How can this be effectively accomplished for cybersecurity internal controls? I bet you know where this is going. The CAT tool helps management enhance oversight and management of cybersecurity by:
- Identifying factors contributing to and determining the institution’s overall cyber risk.
- Assessing the institution’s cybersecurity preparedness.
- Evaluating whether the institution’s cybersecurity preparedness is aligned with its inherent risks.
- Determining risk management practices and controls that are needed or require enhancement and actions to be taken to achieve the desired state.
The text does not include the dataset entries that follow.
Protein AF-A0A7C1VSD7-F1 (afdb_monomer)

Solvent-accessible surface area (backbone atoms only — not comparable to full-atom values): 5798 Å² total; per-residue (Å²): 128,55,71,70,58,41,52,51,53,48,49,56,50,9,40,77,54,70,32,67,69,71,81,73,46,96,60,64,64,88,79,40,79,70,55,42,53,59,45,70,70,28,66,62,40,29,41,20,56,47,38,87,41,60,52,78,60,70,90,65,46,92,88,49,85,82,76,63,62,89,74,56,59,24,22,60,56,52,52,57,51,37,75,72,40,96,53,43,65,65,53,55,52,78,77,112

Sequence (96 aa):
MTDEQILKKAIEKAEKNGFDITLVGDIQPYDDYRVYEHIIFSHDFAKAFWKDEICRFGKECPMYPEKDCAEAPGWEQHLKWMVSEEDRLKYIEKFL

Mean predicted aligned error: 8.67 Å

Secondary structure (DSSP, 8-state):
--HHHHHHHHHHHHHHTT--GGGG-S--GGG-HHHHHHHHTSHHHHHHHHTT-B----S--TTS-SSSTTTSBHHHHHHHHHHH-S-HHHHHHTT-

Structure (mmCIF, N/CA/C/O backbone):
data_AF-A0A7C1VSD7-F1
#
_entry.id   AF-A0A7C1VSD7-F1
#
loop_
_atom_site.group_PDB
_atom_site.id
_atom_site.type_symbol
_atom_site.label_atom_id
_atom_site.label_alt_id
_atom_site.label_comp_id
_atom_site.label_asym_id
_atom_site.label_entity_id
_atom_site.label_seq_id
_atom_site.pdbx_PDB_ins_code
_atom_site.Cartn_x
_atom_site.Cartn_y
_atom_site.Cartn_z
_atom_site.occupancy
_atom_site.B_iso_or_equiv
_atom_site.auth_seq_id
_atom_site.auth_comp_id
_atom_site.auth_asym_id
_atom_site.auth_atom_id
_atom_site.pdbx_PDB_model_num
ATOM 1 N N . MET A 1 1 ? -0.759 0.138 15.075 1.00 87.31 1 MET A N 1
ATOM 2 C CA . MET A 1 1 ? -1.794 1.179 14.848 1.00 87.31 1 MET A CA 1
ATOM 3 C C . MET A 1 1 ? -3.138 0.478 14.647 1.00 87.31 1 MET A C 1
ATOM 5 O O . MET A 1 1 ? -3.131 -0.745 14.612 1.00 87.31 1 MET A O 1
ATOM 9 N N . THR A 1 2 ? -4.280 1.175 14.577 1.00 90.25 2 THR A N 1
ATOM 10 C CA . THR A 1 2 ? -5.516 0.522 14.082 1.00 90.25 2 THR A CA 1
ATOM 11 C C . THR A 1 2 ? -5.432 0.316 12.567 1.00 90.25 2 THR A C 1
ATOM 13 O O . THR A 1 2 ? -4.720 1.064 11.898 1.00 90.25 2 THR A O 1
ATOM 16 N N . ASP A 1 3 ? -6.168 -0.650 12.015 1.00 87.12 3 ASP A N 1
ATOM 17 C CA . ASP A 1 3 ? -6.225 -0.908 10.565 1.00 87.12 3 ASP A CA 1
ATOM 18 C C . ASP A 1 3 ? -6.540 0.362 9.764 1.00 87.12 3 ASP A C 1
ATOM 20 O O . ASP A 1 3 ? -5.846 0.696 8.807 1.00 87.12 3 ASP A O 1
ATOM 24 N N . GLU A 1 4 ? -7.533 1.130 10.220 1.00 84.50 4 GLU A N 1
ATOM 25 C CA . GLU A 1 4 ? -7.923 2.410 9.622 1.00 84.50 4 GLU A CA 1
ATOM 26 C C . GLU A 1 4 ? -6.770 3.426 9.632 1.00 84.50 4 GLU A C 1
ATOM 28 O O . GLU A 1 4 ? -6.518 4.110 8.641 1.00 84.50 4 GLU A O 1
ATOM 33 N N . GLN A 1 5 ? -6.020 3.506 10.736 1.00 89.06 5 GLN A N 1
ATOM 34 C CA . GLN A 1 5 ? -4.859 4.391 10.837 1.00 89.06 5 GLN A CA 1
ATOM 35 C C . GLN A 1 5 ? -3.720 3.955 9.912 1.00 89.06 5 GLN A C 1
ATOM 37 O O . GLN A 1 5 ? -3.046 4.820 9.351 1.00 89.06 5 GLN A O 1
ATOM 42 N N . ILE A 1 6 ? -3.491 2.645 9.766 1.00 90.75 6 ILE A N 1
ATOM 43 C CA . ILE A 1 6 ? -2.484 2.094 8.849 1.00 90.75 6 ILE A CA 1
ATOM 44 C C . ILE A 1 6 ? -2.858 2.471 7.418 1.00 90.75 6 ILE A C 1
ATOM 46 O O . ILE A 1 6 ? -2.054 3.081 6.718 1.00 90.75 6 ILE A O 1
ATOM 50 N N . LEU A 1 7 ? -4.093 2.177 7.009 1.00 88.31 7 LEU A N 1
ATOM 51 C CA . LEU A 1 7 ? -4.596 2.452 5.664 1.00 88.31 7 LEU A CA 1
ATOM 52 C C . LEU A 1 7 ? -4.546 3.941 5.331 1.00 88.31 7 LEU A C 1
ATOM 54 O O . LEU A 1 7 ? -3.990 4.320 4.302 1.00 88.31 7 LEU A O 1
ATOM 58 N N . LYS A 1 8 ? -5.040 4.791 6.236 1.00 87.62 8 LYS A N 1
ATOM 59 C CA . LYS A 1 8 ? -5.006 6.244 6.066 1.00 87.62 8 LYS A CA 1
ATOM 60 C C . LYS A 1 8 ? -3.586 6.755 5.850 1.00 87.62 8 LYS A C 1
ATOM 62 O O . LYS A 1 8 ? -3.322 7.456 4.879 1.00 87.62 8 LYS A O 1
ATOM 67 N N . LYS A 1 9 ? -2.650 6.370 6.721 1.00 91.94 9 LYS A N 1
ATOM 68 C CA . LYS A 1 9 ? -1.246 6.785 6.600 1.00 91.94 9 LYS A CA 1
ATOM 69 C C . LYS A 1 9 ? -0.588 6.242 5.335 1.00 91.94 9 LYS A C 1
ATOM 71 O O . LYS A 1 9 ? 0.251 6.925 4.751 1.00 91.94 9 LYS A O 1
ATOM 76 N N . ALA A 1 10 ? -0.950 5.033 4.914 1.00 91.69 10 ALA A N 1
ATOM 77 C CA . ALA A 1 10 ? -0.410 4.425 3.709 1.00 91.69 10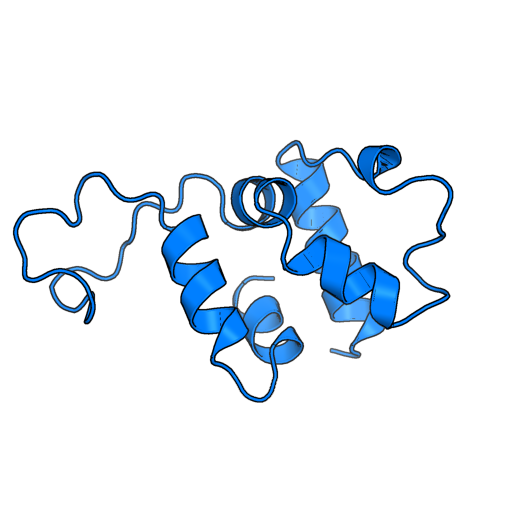 ALA A CA 1
ATOM 78 C C . ALA A 1 10 ? -0.859 5.163 2.447 1.00 91.69 10 ALA A C 1
ATOM 80 O O . ALA A 1 10 ? -0.027 5.483 1.599 1.00 91.69 10 ALA A O 1
ATOM 81 N N . ILE A 1 11 ? -2.145 5.507 2.373 1.00 90.06 11 ILE A N 1
ATOM 82 C CA . ILE A 1 11 ? -2.710 6.333 1.305 1.00 90.06 11 ILE A CA 1
ATOM 83 C C . ILE A 1 11 ? -2.068 7.722 1.317 1.00 90.06 11 ILE A C 1
ATOM 85 O O . ILE A 1 11 ? -1.526 8.131 0.299 1.00 90.06 11 ILE A O 1
ATOM 89 N N . GLU A 1 12 ? -2.010 8.403 2.466 1.00 91.00 12 GLU A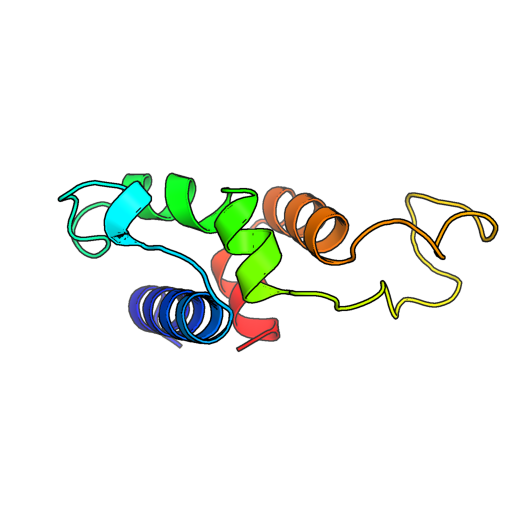 N 1
ATOM 90 C CA . GLU A 1 12 ? -1.378 9.727 2.579 1.00 91.00 12 GLU A CA 1
ATOM 91 C C . GLU A 1 12 ? 0.096 9.711 2.132 1.00 91.00 12 GLU A C 1
ATOM 93 O O . GLU A 1 12 ? 0.587 10.662 1.517 1.00 91.00 12 GLU A O 1
ATOM 98 N N . LYS A 1 13 ? 0.835 8.637 2.444 1.00 93.06 13 LYS A N 1
ATOM 99 C CA . LYS A 1 13 ? 2.213 8.448 1.971 1.00 93.06 13 LYS A CA 1
ATOM 100 C C . LYS A 1 13 ? 2.258 8.256 0.454 1.00 93.06 13 LYS A C 1
ATOM 102 O O . LYS A 1 13 ? 3.096 8.873 -0.201 1.00 93.06 13 LYS A O 1
ATOM 107 N N . ALA A 1 14 ? 1.378 7.424 -0.099 1.00 91.75 14 ALA A N 1
ATOM 108 C CA . ALA A 1 14 ? 1.296 7.185 -1.534 1.00 91.75 14 ALA A CA 1
ATOM 109 C C . ALA A 1 14 ? 0.906 8.468 -2.297 1.00 91.75 14 ALA A C 1
ATOM 111 O O . ALA A 1 14 ? 1.547 8.802 -3.290 1.00 91.75 14 ALA A O 1
ATOM 112 N N . GLU A 1 15 ? -0.060 9.247 -1.807 1.00 91.44 15 GLU A N 1
ATOM 113 C CA . GLU A 1 15 ? -0.485 10.523 -2.407 1.00 91.44 15 GLU A CA 1
ATOM 114 C C . GLU A 1 15 ? 0.659 11.540 -2.453 1.00 91.44 15 GLU A C 1
ATOM 116 O O . GLU A 1 15 ? 0.916 12.150 -3.490 1.00 91.44 15 GLU A O 1
ATOM 121 N N . LYS A 1 16 ? 1.430 11.663 -1.362 1.00 91.75 16 LYS A N 1
ATOM 122 C CA . LYS A 1 16 ? 2.646 12.500 -1.333 1.00 91.75 16 LYS A CA 1
ATOM 123 C C . LYS A 1 16 ? 3.679 12.091 -2.384 1.00 91.75 16 LYS A C 1
ATOM 125 O O . LYS A 1 16 ? 4.486 12.921 -2.798 1.00 91.75 16 LYS A O 1
ATOM 130 N N . ASN A 1 17 ? 3.651 10.832 -2.809 1.00 90.75 17 ASN A N 1
ATOM 131 C CA . ASN A 1 17 ? 4.522 10.280 -3.838 1.00 90.75 17 ASN A CA 1
ATOM 132 C C . ASN A 1 17 ? 3.870 10.233 -5.233 1.00 90.75 17 ASN A C 1
ATOM 134 O O . ASN A 1 17 ? 4.478 9.691 -6.154 1.00 90.75 17 ASN A O 1
ATOM 138 N N . GLY A 1 18 ? 2.686 10.827 -5.411 1.00 88.75 18 GLY A N 1
ATOM 139 C CA . GLY A 1 18 ? 2.016 10.959 -6.707 1.00 88.75 18 GLY A CA 1
ATOM 140 C C . GLY A 1 18 ? 0.933 9.918 -6.993 1.00 88.75 18 GLY A C 1
ATOM 141 O O . GLY A 1 18 ? 0.539 9.780 -8.148 1.00 88.75 18 GLY A O 1
ATOM 142 N N . PHE A 1 19 ? 0.452 9.185 -5.985 1.00 89.50 19 PHE A N 1
ATOM 143 C CA . PHE A 1 19 ? -0.749 8.361 -6.131 1.00 89.50 19 PHE A CA 1
ATOM 144 C C . PHE A 1 19 ? -1.987 9.241 -6.304 1.00 89.50 19 PHE A C 1
ATOM 146 O O . PHE A 1 19 ? -2.221 10.142 -5.500 1.00 89.50 19 PHE A O 1
ATOM 153 N N . ASP A 1 20 ? -2.790 8.955 -7.325 1.00 84.75 20 ASP A N 1
ATOM 154 C CA . ASP A 1 20 ? -4.066 9.627 -7.550 1.00 84.75 20 ASP A CA 1
ATOM 155 C C . ASP A 1 20 ? -5.219 8.747 -7.056 1.00 84.75 20 ASP A C 1
ATOM 157 O O . ASP A 1 20 ? -5.653 7.808 -7.727 1.00 84.75 20 ASP A O 1
ATOM 161 N N . ILE A 1 21 ? -5.720 9.063 -5.861 1.00 75.19 21 ILE A N 1
ATOM 162 C CA . ILE A 1 21 ? -6.827 8.339 -5.231 1.00 75.19 21 ILE A CA 1
ATOM 163 C C . ILE A 1 21 ? -8.149 8.499 -5.994 1.00 75.19 21 ILE A C 1
ATOM 165 O O . ILE A 1 21 ? -9.035 7.655 -5.870 1.00 75.19 21 ILE A O 1
ATOM 169 N N . THR A 1 22 ? -8.293 9.545 -6.818 1.00 70.25 22 THR A N 1
ATOM 170 C CA . THR A 1 22 ? -9.535 9.801 -7.566 1.00 70.25 22 THR A CA 1
ATOM 171 C C . THR A 1 22 ? -9.796 8.747 -8.643 1.00 70.25 22 THR A C 1
ATOM 173 O O . THR A 1 22 ? -10.942 8.527 -9.035 1.00 70.25 22 THR A O 1
ATOM 176 N N . LEU A 1 23 ? -8.756 8.010 -9.053 1.00 61.72 23 LEU A N 1
ATOM 177 C CA . LEU A 1 23 ? -8.850 6.871 -9.971 1.00 61.72 23 LEU A CA 1
ATOM 178 C C . LEU A 1 23 ? -9.575 5.657 -9.367 1.00 61.72 23 LEU A C 1
ATOM 180 O O . LEU A 1 23 ? -9.975 4.756 -10.102 1.00 61.72 23 LEU A O 1
ATOM 184 N N . VAL A 1 24 ? -9.773 5.635 -8.046 1.00 62.50 24 VAL A N 1
ATOM 185 C CA . VAL A 1 24 ? -10.495 4.574 -7.324 1.00 62.50 24 VAL A CA 1
ATOM 186 C C . VAL A 1 24 ? -12.021 4.829 -7.321 1.00 62.50 24 VAL A C 1
ATOM 188 O O . VAL A 1 24 ? -12.804 3.968 -6.923 1.00 62.50 24 VAL A O 1
ATOM 191 N N . GLY A 1 25 ? -12.466 5.972 -7.862 1.00 57.94 25 GLY A N 1
ATOM 192 C CA . GLY A 1 25 ? -13.870 6.391 -7.939 1.00 57.94 25 GLY A CA 1
ATOM 193 C C . GLY A 1 25 ? -14.364 7.103 -6.673 1.00 57.94 25 GLY A C 1
ATOM 194 O O . GLY A 1 25 ? -13.631 7.229 -5.698 1.00 57.94 25 GLY A O 1
ATOM 195 N N . ASP A 1 26 ? -15.633 7.538 -6.668 1.00 53.16 26 ASP A N 1
ATOM 196 C CA . ASP A 1 26 ? -16.321 8.200 -5.531 1.00 53.16 26 ASP A CA 1
ATOM 197 C C . ASP A 1 26 ? -16.535 7.280 -4.310 1.00 53.16 26 ASP A C 1
ATOM 199 O O . ASP A 1 26 ? -17.405 7.509 -3.466 1.00 53.16 26 ASP A O 1
ATOM 203 N N . ILE A 1 27 ? -15.780 6.191 -4.215 1.00 56.41 27 ILE A N 1
ATOM 204 C CA . ILE A 1 27 ? -15.877 5.282 -3.093 1.00 56.41 27 ILE A CA 1
ATOM 205 C C . ILE A 1 27 ? -15.050 5.888 -1.972 1.00 56.41 27 ILE A C 1
ATOM 207 O O . ILE A 1 27 ? -13.825 5.952 -2.063 1.00 56.41 27 ILE A O 1
ATOM 211 N N . GLN A 1 28 ? -15.718 6.350 -0.913 1.00 57.62 28 GLN A N 1
ATOM 212 C CA . GLN A 1 28 ? -15.022 6.731 0.308 1.00 57.62 28 GLN A CA 1
ATOM 213 C C . GLN A 1 28 ? -14.243 5.497 0.773 1.00 57.62 28 GLN A C 1
ATOM 215 O O . GLN A 1 28 ? -14.878 4.500 1.127 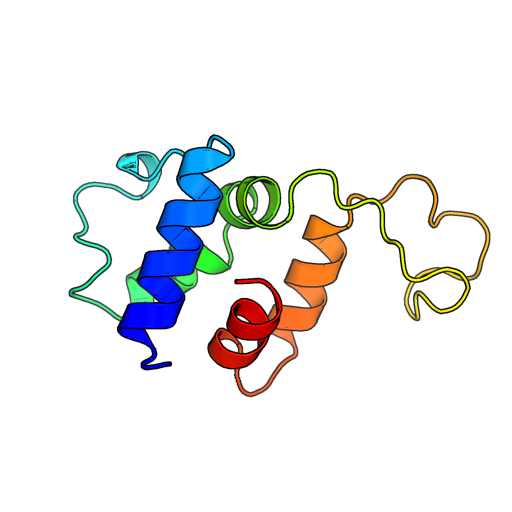1.00 57.62 28 GLN A O 1
ATOM 220 N N . PRO A 1 29 ? -12.892 5.524 0.760 1.00 54.47 29 PRO A N 1
ATOM 221 C CA . PRO A 1 29 ? -12.085 4.337 1.037 1.00 54.47 29 PRO A CA 1
ATOM 222 C C . PRO A 1 29 ? -12.462 3.708 2.378 1.00 54.47 29 PRO A C 1
ATOM 224 O O . PRO A 1 29 ? -12.341 2.507 2.542 1.00 54.47 29 PRO A O 1
ATOM 227 N N . TYR A 1 30 ? -12.988 4.527 3.293 1.00 57.31 30 TYR A N 1
ATOM 228 C CA . TYR A 1 30 ? -13.258 4.238 4.690 1.00 57.31 30 TYR A CA 1
ATOM 229 C C . TYR A 1 30 ? -14.520 3.436 5.008 1.00 57.31 30 TYR A C 1
ATOM 231 O O . TYR A 1 30 ? -14.608 2.928 6.124 1.00 57.31 30 TYR A O 1
ATOM 239 N N . ASP A 1 31 ? -15.422 3.237 4.045 1.00 59.41 31 ASP A N 1
ATOM 240 C CA . ASP A 1 31 ? -16.720 2.601 4.312 1.00 59.41 31 ASP A CA 1
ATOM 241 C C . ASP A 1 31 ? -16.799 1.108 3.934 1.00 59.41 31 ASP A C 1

- Informing risk management strategies.
By using the tool, FIs can determine cybersecurity risks and weaknesses so they know which internal controls to prioritize and then assess and monitor their effectiveness. When examiners come in looking to review specific internal controls, FIs should already know which controls will be of greatest interest to examiners and be assured that they are strong and align with the FI’s risk tolerance.
4 Tips to Avoid Misinterpreting Guidance
It’s easy to misinterpret guidance, but there are things you can do to avoid it.
- Doublecheck you’re using the most updated version. You don’t want to rely on an outdated guidance. Verify you’re using the most up-to-date regulation and guidance, especially when it comes to rapidly evolving areas like cybersecurity.
- If it’s too good to be true, it probably is. If you’re reading guidance and it’s making you really happy, step back, take a minute and re-read it again with a critical eye. If a huge regulatory burden was lifted or if the guidance was going to make banking simpler, you’d be hearing about it from banking media and your peers.
- Talk to your examiner. Your examiner wants you to succeed, and it’s wise to build a relationship with them. Don’t be afraid to reach out and talk to your examiner throughout the year when you’re confused by the nuance of guidance or regulation. They’ll appreciate that you’re dedicated to doing things correctly.
- Outsource interpretation. If you don’t have the time, the knowledge, and/or the desire to comb through regulations to understand what they mean, whether they apply to your FI, and how to implement them, that’s a task that can be outsourced as part of your compliance management system. When you leave it to experts, it can free you up to tackle other tasks.